FishFryer is right. I did call mine a Hawken Renegade( watched Jeremiah Johnson too many times i guess). It's correct designation is the Renegade without Hawken in front. If my memory serves correctly, the Renegade is designated for 110gr. of Pyrodex max. My favorite load was 100gr. of Pyrodex and a 320gr. TC Maxi ball. Since it was iron sights i never tried to take a shot over 75 yards but it was accurate and devastating on deer and hogs.


----------



## Headsortails (Jun 14, 2011)

Your gun is a Thompson Center Renegade. They were made to be a more primitive version of the Hawken. I still hunt with mine and I always feel like I have "hunted" whenever I carry it. There is something about the old style that just feels good in your hand. 90 grains of Pyrodex ( or the equivalent) and a 320 grain Maxi-ball do a great job on game and is very accurate to 75 yards. These guns can be scoped and there are aftermarket sights that make them more accurate. Enjoy your gun. I just started letting my 17 yr. old son use mine and I can't get it back.


----------



## Lorren68 (Jun 14, 2011)

obrunson said:


> Your gun is a Thompson Center Renegade. They were made to be a more primitive version of the Hawken. I still hunt with mine and I always feel like I have "hunted" whenever I carry it. There is something about the old style that just feels good in your hand. 90 grains of Pyrodex ( or the equivalent) and a 320 grain Maxi-ball do a great job on game and is very accurate to 75 yards. These guns can be scoped and there are aftermarket sights that make them more accurate. Enjoy your gun. I just started letting my 17 yr. old son use mine and I can't get it back.
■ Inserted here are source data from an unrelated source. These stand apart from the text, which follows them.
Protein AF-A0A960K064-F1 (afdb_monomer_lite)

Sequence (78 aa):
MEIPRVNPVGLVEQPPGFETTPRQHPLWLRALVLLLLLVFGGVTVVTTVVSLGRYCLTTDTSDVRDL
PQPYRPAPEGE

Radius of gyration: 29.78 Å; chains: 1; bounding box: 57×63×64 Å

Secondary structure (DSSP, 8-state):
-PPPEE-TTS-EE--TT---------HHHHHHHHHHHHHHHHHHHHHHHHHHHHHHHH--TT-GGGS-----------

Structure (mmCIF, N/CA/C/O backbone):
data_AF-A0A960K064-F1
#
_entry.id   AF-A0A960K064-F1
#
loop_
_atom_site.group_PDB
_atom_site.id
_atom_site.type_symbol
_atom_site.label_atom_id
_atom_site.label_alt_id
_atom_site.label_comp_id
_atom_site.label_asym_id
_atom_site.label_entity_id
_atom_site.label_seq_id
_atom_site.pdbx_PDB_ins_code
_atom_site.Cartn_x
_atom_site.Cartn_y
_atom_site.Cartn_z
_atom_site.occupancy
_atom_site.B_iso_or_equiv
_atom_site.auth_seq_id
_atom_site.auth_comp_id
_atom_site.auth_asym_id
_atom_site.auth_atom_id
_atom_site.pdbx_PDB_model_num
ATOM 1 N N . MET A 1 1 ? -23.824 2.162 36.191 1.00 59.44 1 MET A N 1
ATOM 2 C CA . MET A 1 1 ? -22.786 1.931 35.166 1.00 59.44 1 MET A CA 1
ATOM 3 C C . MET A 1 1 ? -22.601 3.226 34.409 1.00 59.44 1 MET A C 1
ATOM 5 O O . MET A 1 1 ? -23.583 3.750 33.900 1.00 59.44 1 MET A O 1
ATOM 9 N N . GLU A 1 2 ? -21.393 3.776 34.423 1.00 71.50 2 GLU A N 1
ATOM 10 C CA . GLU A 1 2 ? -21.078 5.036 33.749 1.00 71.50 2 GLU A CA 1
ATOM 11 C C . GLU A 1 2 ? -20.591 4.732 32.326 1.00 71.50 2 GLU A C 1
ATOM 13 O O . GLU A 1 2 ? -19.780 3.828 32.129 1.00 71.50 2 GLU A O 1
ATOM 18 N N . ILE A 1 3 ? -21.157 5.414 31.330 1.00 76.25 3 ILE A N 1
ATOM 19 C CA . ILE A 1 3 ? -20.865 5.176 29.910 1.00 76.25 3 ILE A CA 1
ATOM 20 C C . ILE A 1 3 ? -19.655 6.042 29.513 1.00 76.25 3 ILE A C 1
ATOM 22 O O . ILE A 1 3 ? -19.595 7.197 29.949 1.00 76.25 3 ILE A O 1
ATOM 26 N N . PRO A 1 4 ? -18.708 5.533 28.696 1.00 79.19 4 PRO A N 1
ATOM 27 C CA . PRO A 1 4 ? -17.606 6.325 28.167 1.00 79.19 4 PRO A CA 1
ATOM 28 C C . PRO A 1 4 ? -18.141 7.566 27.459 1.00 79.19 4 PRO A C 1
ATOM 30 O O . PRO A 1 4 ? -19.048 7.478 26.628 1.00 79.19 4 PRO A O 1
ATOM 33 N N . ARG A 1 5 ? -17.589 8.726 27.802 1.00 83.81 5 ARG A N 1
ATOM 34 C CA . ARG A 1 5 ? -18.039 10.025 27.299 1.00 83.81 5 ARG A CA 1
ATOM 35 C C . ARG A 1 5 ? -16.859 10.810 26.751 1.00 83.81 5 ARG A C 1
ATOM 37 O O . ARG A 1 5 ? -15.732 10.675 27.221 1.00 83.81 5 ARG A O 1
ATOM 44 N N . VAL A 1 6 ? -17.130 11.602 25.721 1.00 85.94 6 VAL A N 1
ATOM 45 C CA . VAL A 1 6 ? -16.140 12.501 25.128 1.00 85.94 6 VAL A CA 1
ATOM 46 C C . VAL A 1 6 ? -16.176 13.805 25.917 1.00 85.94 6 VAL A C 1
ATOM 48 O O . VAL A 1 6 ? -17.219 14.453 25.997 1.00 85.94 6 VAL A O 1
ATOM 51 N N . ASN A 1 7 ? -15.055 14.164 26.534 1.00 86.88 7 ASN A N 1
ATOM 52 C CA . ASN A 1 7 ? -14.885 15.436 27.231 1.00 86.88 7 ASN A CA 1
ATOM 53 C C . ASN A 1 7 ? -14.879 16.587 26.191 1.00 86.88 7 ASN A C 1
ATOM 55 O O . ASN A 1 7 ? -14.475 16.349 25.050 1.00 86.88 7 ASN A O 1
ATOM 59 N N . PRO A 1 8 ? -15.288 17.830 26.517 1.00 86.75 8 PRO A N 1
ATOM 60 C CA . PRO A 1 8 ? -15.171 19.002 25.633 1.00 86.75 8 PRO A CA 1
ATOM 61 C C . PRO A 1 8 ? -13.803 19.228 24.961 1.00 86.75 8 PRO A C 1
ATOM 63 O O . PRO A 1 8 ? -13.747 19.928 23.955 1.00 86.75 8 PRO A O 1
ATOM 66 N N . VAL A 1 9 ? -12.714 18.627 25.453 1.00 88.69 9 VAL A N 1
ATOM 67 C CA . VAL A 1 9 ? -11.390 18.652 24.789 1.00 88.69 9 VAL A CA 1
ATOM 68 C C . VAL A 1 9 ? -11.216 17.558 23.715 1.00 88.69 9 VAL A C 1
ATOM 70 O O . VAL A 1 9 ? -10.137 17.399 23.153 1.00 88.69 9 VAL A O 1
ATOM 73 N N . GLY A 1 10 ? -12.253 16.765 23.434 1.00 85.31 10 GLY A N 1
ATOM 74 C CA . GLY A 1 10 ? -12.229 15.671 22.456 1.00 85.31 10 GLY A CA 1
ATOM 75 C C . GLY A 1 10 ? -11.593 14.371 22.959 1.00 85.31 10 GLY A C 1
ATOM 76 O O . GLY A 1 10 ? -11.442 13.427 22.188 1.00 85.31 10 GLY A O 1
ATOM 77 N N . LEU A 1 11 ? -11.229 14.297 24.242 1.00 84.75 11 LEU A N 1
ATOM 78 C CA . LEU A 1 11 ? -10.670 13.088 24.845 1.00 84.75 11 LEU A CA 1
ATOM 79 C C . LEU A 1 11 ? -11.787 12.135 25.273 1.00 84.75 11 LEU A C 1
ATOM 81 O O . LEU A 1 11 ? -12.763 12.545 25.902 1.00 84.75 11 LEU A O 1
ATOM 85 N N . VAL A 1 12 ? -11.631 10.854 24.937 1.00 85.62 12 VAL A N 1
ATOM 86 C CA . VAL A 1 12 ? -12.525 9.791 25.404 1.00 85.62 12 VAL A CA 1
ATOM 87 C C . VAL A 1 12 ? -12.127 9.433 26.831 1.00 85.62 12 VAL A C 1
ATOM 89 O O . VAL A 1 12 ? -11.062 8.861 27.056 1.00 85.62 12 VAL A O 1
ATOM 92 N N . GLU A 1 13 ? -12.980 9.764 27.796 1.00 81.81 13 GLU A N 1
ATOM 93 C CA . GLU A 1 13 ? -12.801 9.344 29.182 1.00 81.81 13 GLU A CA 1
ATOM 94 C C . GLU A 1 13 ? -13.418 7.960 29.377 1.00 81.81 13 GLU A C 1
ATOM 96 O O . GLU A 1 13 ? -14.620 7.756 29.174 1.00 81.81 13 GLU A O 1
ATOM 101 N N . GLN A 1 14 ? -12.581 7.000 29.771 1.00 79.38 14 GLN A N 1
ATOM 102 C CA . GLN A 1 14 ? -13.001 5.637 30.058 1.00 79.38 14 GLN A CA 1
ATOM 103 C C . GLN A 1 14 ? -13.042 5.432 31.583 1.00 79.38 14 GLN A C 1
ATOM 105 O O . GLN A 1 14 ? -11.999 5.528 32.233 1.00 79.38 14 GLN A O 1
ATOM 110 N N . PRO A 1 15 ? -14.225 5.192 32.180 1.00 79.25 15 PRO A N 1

Sounds like a good excuse to buy yourself a new one


----------



## 35 Whelen (Jun 14, 2011)

Mine was 54 caliber, I only used black powder (FFg) and TC 435 grain Maxi-Hunter (prelubricated w/Natural Lube) conical bullets.  Very accurate out to 100 yards with iron sights.  Can not remember how many grains of powder I used, long time ago.


----------



## tv_racin_fan (Jun 18, 2011)

Lorren that is a Renegade, a shooters rifle.
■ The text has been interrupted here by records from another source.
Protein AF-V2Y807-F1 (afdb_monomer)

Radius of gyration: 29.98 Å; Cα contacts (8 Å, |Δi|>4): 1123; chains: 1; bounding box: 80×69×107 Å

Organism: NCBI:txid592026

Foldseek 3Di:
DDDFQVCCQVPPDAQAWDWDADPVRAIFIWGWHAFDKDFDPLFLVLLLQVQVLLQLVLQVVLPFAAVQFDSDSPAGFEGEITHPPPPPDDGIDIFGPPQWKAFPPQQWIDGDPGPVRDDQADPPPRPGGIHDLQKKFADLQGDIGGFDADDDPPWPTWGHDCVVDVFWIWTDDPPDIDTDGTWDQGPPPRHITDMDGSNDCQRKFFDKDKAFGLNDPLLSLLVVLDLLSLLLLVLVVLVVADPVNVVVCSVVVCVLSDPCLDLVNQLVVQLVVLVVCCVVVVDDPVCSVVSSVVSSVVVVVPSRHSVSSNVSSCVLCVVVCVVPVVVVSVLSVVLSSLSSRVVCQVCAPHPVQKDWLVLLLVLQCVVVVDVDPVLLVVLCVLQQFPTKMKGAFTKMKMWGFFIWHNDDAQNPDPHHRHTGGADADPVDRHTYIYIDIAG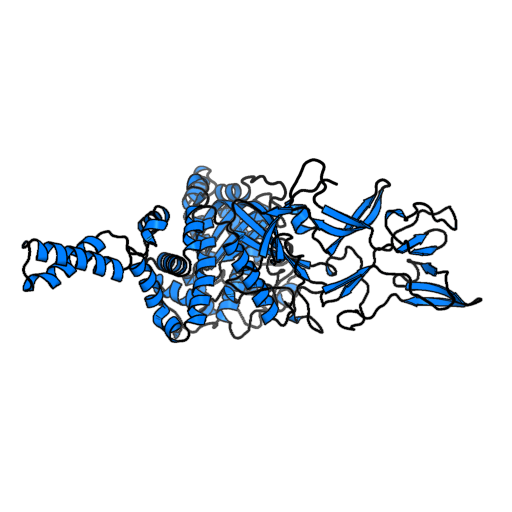WMKMKTQGHLLLLLVQCCVLVVDDPVLDFDSVDPSRSLSSLSVLARVSSDHLHDQDDPVSSSNLLLVQLLLLLLLLLLCLLCVQLVHHSQQKAWDASSSRSMIMIIGNPSPRDYPCSNVVSSNHPVSVSSVCSLPVQQDFPPPPVLVPDPQSDDPRHRDTDCSRYSSSPPSYHSLQADQDPPPPSSRHHSSRD

Solvent-accessible surface area (backbone atoms only — not comparable to full-atom values): 34675 Å² total; per-residue (Å²): 136,91,76,56,70,60,56,35,62,77,70,62,44,68,78,32,46,42,72,48,65,47,101,85,68,46,78,43,43,24,29,25,71,44,69,43,62,35,77,56,76,96,66,58,61,70,64,54,45,53,53,48,46,49,55,53,51,48,43,38,74,50,57,22,39,49,89,72,62,57,79,54,84,87,77,59,37,64,42,56,22,25,75,50,76,48,88,96,50,76,36,72,42,64,44,62,36,35,49,25,29,28,19,82,73,78,20,42,43,47,73,47,92,48,62,88,68,60,62,65,53,28,89,84,80,67,74,29,57,47,41,65,46,59,37,21,36,48,31,40,65,49,51,67,46,58,51,69,83,81,89,50,93,98,57,92,60,41,31,42,46,67,89,83,44,75,61,36,36,34,34,68,63,88,90,45,80,45,82,46,71,67,71,50,61,38,89,87,80,61,47,78,32,56,71,43,52,39,72,39,67,44,53,50,42,76,42,64,47,75,45,63,48,66,80,48,72,44,61,46,56,40,53,70,62,39,69,60,40,30,30,34,52,47,16,35,76,65,63,70,38,51,72,69,58,48,48,54,42,50,78,36,47,71,64,44,72,31,76,67,50,36,70,72,39,35,45,51,52,21,43,53,51,38,53,48,36,41,74,69,68,78,48,53,81,93,44,40,67,60,44,25,54,48,44,33,46,61,62,55,68,53,90,55,52,54,60,62,34,31,47,48,32,49,63,76,43,41,64,53,39,71,75,36,56,69,60,36,52,53,48,44,52,50,54,26,52,54,50,51,43,53,50,46,54,76,60,20,80,49,78,88,31,51,44,46,52,65,58,28,47,54,46,20,44,75,71,64,76,42,94,55,72,59,67,47,51,56,49,23,65,44,68,34,43,68,44,49,34,26,26,33,64,41,42,37,35,39,29,34,48,32,30,24,15,70,54,90,36,29,74,80,41,98,58,59,25,20,50,36,53,42,64,58,42,96,91,43,97,20,29,34,19,44,40,37,83,41,68,22,36,28,39,42,35,34,41,32,62,66,57,50,54,53,48,35,39,76,59,64,71,42,56,81,88,72,55,58,55,85,89,37,68,59,45,43,54,52,49,36,65,74,58,29,62,56,82,75,66,56,74,48,77,76,75,56,78,90,42,51,62,32,44,53,54,46,21,33,54,50,31,48,48,33,42,49,39,50,47,43,17,74,67,34,76,44,58,44,73,33,30,31,66,48,75,40,63,59,73,40,28,40,34,41,30,49,57,57,93,83,74,61,71,81,54,38,63,50,49,31,43,39,66,42,40,62,59,49,55,54,45,41,69,56,63,62,70,64,45,92,53,60,63,66,31,57,77,35,98,47,32,58,40,81,76,59,54,48,70,45,64,90,21,34,86,43,64,77,52,74,39,26,47,51,42,47,36,58,46,97,77,45,91,79,67,44,70,4,58,53,72,109

Mean predicted aligned error: 9.25 Å

Secondary structure (DSSP, 8-state):
----HHHHHHH--TT-EEEEE-TTS-EEEEEEEEE-EEEPPSS-HHHHHHHHHHHHHHHHHTT-B-TT----TTT--EEEEEE---TTS-SEEEEE---EEE-TTT-BEEE-SSGGG--SB-TTTSSSBPEE--EEEE-TTS-EEE------TT----B--TTT-TTEEEEEETTEEEEEE--EE-TTT-PEEPPEETT-GGG-EEEEEEEE---SHHHHHHHTT-HHHHHHHHHHHTTSS-HHHHHHHHHTHHHHTSTTSSHHHHHHHHHHHHHHHHHTTSS-GGGHHHHHHHHHHHHHSSS--THHHHHHHHHHTHHHHHH-HHHHHHHHHHHHHHHHHHHHHHTTTSGGGEEEHHHHHHHHHHHTS-S-THHHHHHHHHHTEEEEEEEEEEEEEEEEEEEESS-S-GGG-SS--B-EEPPBPTTSSSEEEEEEEEEEEEEEEEE-HHHHHHHHHHTTSS-GGGPPPTT-HHHHHHHHHHH--GGG--SSSPPPGGGHHHHHHHHHHHHHHHHHHHHHHHHHSS-GGGEEEEEETTTTEEEEEE--TTS---SHHHHHHHHHHHHHHHHHHHHTT--TTTTTTTTSTT---TTTT---TTT-TTTT-S--GGGTS--TT-TT-PPPGGG-

Sequence (632 aa):
MKRSKSQAVYKILPGMWISDKDSHGNNVTAQVTSWNYKPMEGIYANFIESEIKRQVRLFSMHGGDIGDYNLDDEKGGFSVVESACRPGIPDIIAELSPLMYYCPECHRATQFQNGKAVLQTCPICKKGRLKQLQLVYPCECGYASPIFIPKVRGVNEYYYYPVEKQYGVFYYQGKNRVFKEFGIKCPNCGQMVQRDSASAGSNYKAFTANVINLISPELGAFYQKGEPARKIMISKWFGRVSEDNFTKILENIDSAFSKKTTKSAIESEAEKQAKQLLAAGLINEDQLEATIASLSKSSSDNDSSIEQYVNACDELFAKEKNDSEEEYILWVNNFAFNLMQYETVKKSRGAKSIISLKEAIDKQMAVGFIDDESEIYDLHEKLGIANMQASCDVEIIGCSYGYTRKLTDPHNAKKSLKLVAYDKDGDSDKNLAFGTKLETEGILFDIDRVKILKWLVANKIITEEQLPDLDDEEAIKKWFARNVHGDRISTFGEISEDDLIMRNVFMFLHSFSHALIKTAGEMSGLSSNSITELIFVDTCSIFIYSQSNQGQVLGSLSGMVESVYARFLKRIYVDNRECVFDPICVDRDDSVCQGCLVIADSSCKFFNMNLGRKYLYSLELDAENRIGFWEM

Structure (mmCIF, N/CA/C/O backbone):
data_AF-V2Y807-F1
#
_entry.id   AF-V2Y807-F1
#
loop_
_atom_site.group_PDB
_atom_site.id
_atom_site.type_symbol
_atom_site.label_atom_id
_atom_site.label_alt_id
_atom_site.label_comp_id
_atom_site.label_asym_id
_atom_site.label_entity_id
_atom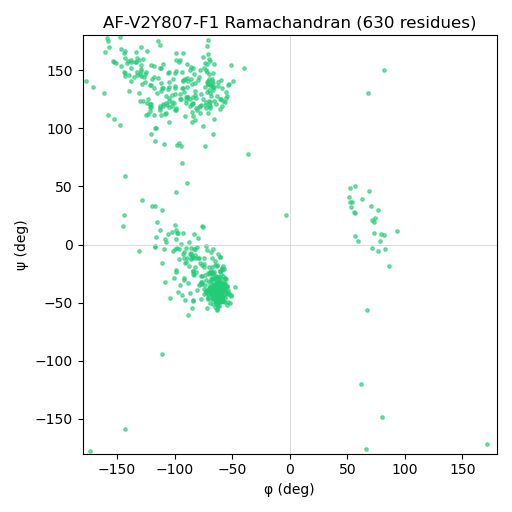_site.label_seq_id
_atom_site.pdbx_PDB_ins_code
_atom_site.Cartn_x
_atom_site.Cartn_y
_atom_site.Cartn_z
_atom_site.occupancy
_atom_site.B_iso_or_equiv
_atom_site.auth_seq_id
_atom_site.auth_comp_id
_atom_site.auth_asym_id
_atom_site.auth_atom_id
_atom_site.pdbx_PDB_model_num
ATOM 1 N N . MET A 1 1 ? 5.439 15.707 -24.205 1.00 69.38 1 MET A N 1
ATOM 2 C CA . MET A 1 1 ? 4.105 15.065 -24.313 1.00 69.38 1 MET A CA 1
ATOM 3 C C . MET A 1 1 ? 3.332 15.358 -23.040 1.00 69.38 1 MET A C 1
ATOM 5 O O . MET A 1 1 ? 3.974 15.472 -22.005 1.00 69.38 1 MET A O 1
ATOM 9 N N . LYS A 1 2 ? 2.005 15.524 -23.096 1.00 77.94 2 LYS A N 1
ATOM 10 C CA . LYS A 1 2 ? 1.189 15.763 -21.893 1.00 77.94 2 LYS A CA 1
ATOM 11 C C . LYS A 1 2 ? 0.723 14.427 -21.303 1.00 77.94 2 LYS A C 1
ATOM 13 O O . LYS A 1 2 ? 0.305 13.545 -22.051 1.00 77.94 2 LYS A O 1
ATOM 18 N N . ARG A 1 3 ? 0.819 14.283 -19.983 1.00 80.94 3 ARG A N 1
ATOM 19 C CA . ARG A 1 3 ? 0.367 13.128 -19.186 1.00 80.94 3 ARG A CA 1
ATOM 20 C C . ARG A 1 3 ? -0.312 13.662 -17.921 1.00 80.94 3 ARG A C 1
ATOM 22 O O . ARG A 1 3 ? -0.046 14.805 -17.550 1.00 80.94 3 ARG A O 1
ATOM 29 N N . SER A 1 4 ? -1.182 12.876 -17.286 1.00 81.50 4 SER A N 1
ATOM 30 C CA . SER A 1 4 ? -1.719 13.261 -15.972 1.00 81.50 4 SER A CA 1
ATOM 31 C C . SER A 1 4 ? -0.655 13.093 -14.881 1.00 81.50 4 SER A C 1
ATOM 33 O O . SER A 1 4 ? 0.275 12.297 -15.040 1.00 81.50 4 SER A O 1
ATOM 35 N N . LYS A 1 5 ? -0.793 13.824 -13.765 1.00 80.50 5 LYS A N 1
ATOM 36 C CA . LYS A 1 5 ? 0.128 13.724 -12.619 1.00 80.50 5 LYS A CA 1
ATOM 37 C C . LYS A 1 5 ? 0.223 12.289 -12.095 1.00 80.50 5 LYS A C 1
ATOM 39 O O . LYS A 1 5 ? 1.319 11.764 -11.933 1.00 80.50 5 LYS A O 1
ATOM 44 N N . SER A 1 6 ? -0.918 11.625 -11.923 1.00 76.25 6 SER A N 1
ATOM 45 C CA . SER A 1 6 ? -0.975 10.240 -11.445 1.00 76.25 6 SER A CA 1
ATOM 46 C C . SER A 1 6 ? -0.278 9.286 -12.419 1.00 76.25 6 SER A C 1
ATOM 48 O O . SER A 1 6 ? 0.553 8.483 -12.009 1.00 76.25 6 SER A O 1
ATOM 50 N N . GLN A 1 7 ? -0.512 9.421 -13.732 1.00 77.56 7 GLN A N 1
ATOM 51 C CA . GLN A 1 7 ? 0.200 8.612 -14.733 1.00 77.56 7 GLN A CA 1
ATOM 52 C C . GLN A 1 7 ? 1.717 8.812 -14.681 1.00 77.56 7 GLN A C 1
ATOM 54 O O . GLN A 1 7 ? 2.456 7.853 -14.897 1.00 77.56 7 GLN A O 1
ATOM 59 N N . ALA A 1 8 ? 2.179 10.036 -14.418 1.00 83.12 8 ALA A N 1
ATOM 60 C CA . ALA A 1 8 ? 3.599 10.320 -14.280 1.00 83.12 8 ALA A CA 1
ATOM 61 C C . ALA A 1 8 ? 4.195 9.572 -13.077 1.00 83.12 8 ALA A C 1
ATOM 63 O O . ALA A 1 8 ? 5.167 8.840 -13.258 1.00 83.12 8 ALA A O 1
ATOM 64 N N . VAL A 1 9 ? 3.574 9.676 -11.896 1.00 81.00 9 VAL A N 1
ATOM 65 C CA . VAL A 1 9 ? 4.063 9.024 -10.666 1.00 81.00 9 VAL A CA 1
ATOM 66 C C . VAL A 1 9 ? 4.039 7.499 -10.785 1.00 81.00 9 VAL A C 1
ATOM 68 O O . VAL A 1 9 ? 4.963 6.850 -10.320 1.00 81.00 9 VAL A O 1
ATOM 71 N N . TYR A 1 10 ? 3.056 6.906 -11.470 1.00 74.75 10 TYR A N 1
ATOM 72 C CA . TYR A 1 10 ? 2.983 5.443 -11.601 1.00 74.75 10 TYR A CA 1
ATOM 73 C C . TYR A 1 10 ? 3.829 4.849 -12.736 1.00 74.75 10 TYR A C 1
ATOM 75 O O . TYR A 1 10 ? 4.154 3.664 -12.690 1.00 74.75 10 TYR A O 1
ATOM 83 N N . LYS A 1 11 ? 4.134 5.607 -13.801 1.00 80.75 11 LYS A N 1
ATOM 84 C CA . LYS A 1 11 ? 4.708 5.030 -15.038 1.00 80.75 11 LYS A CA 1
ATOM 85 C C . LYS A 1 11 ? 5.938 5.743 -15.589 1.00 80.75 11 LYS A C 1
ATOM 87 O O . LYS A 1 11 ? 6.469 5.292 -16.602 1.00 80.75 11 LYS A O 1
ATOM 92 N N . ILE A 1 12 ? 6.348 6.876 -15.020 1.00 89.19 12 ILE A N 1
ATOM 93 C CA . ILE A 1 12 ? 7.383 7.732 -15.615 1.00 89.19 12 ILE A CA 1
ATOM 94 C C . ILE A 1 12 ? 8.274 8.341 -14.524 1.00 89.19 12 ILE A C 1
ATOM 96 O O . ILE A 1 12 ? 8.387 9.555 -14.400 1.00 89.19 12 ILE A O 1
ATOM 100 N N . LEU A 1 13 ? 8.920 7.491 -13.730 1.00 92.31 13 LEU A N 1
ATOM 101 C CA . LEU A 1 13 ? 9.782 7.900 -12.615 1.00 92.31 13 LEU A CA 1
ATOM 102 C C . LEU A 1 13 ? 11.271 7.938 -13.012 1.00 92.31 13 LEU A C 1
ATOM 104 O O . LEU A 1 13 ? 11.667 7.240 -13.952 1.00 92.31 13 LEU A O 1
ATOM 108 N N . PRO A 1 14 ? 12.120 8.710 -12.307 1.00 92.81 14 PRO A N 1
ATOM 109 C CA . PRO A 1 14 ? 13.562 8.735 -12.558 1.00 92.81 14 PRO A CA 1
ATOM 110 C C . PRO A 1 14 ? 14.208 7.340 -12.539 1.00 92.81 14 PRO A C 1
ATOM 112 O O . PRO A 1 14 ? 13.883 6.487 -11.708 1.00 92.81 14 PRO A O 1
ATOM 115 N N . GLY A 1 15 ? 15.119 7.096 -13.485 1.00 91.06 15 GLY A N 1
ATOM 116 C CA . GLY A 1 15 ? 15.817 5.816 -13.654 1.00 91.06 15 GLY A CA 1
ATOM 117 C C . GLY A 1 15 ? 15.048 4.748 -14.448 1.00 91.06 15 GLY A C 1
ATOM 118 O O . GLY A 1 15 ? 15.614 3.678 -14.719 1.00 91.06 15 GLY A O 1
ATOM 119 N N . MET A 1 16 ? 13.799 5.022 -14.843 1.00 93.25 16 MET A N 1
ATOM 120 C CA . MET A 1 16 ? 12.967 4.139 -15.667 1.00 93.25 16 MET A CA 1
ATOM 121 C C . MET A 1 16 ? 13.231 4.347 -17.163 1.00 93.25 16 MET A C 1
ATOM 123 O O . MET A 1 16 ? 13.407 5.475 -17.624 1.00 93.25 16 MET A O 1
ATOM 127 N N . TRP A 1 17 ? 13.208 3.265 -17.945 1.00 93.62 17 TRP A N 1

According to some real good shooters there should be two or more real good loads for each projectile you may want to try. Something about harmonics...

That rifle has whats called a patent breech. This means that there is a chamber at the breech that is smaller in diameter than the inside diameter of the barrel. You can confirm this with a small diameter dowel run down the barrel (way smaller then the barrel diameter) feeling around at the breech until you get the dowel into this "chamber". YOU NEVER EVER want to load less powder than it takes to fill this chamber UNLESS you are loading a blank load. You also want to be sure to get a brush small enough to go down into this chamber so you can keep it clean. (by the way I clean my BP rifles with soap n water or just water, sometimes I mix in some windex but honestly plain ole water does the job and you can lube/protect it with crisco or better yet bear grease, BP fouling and most petroleum products do not get along at all)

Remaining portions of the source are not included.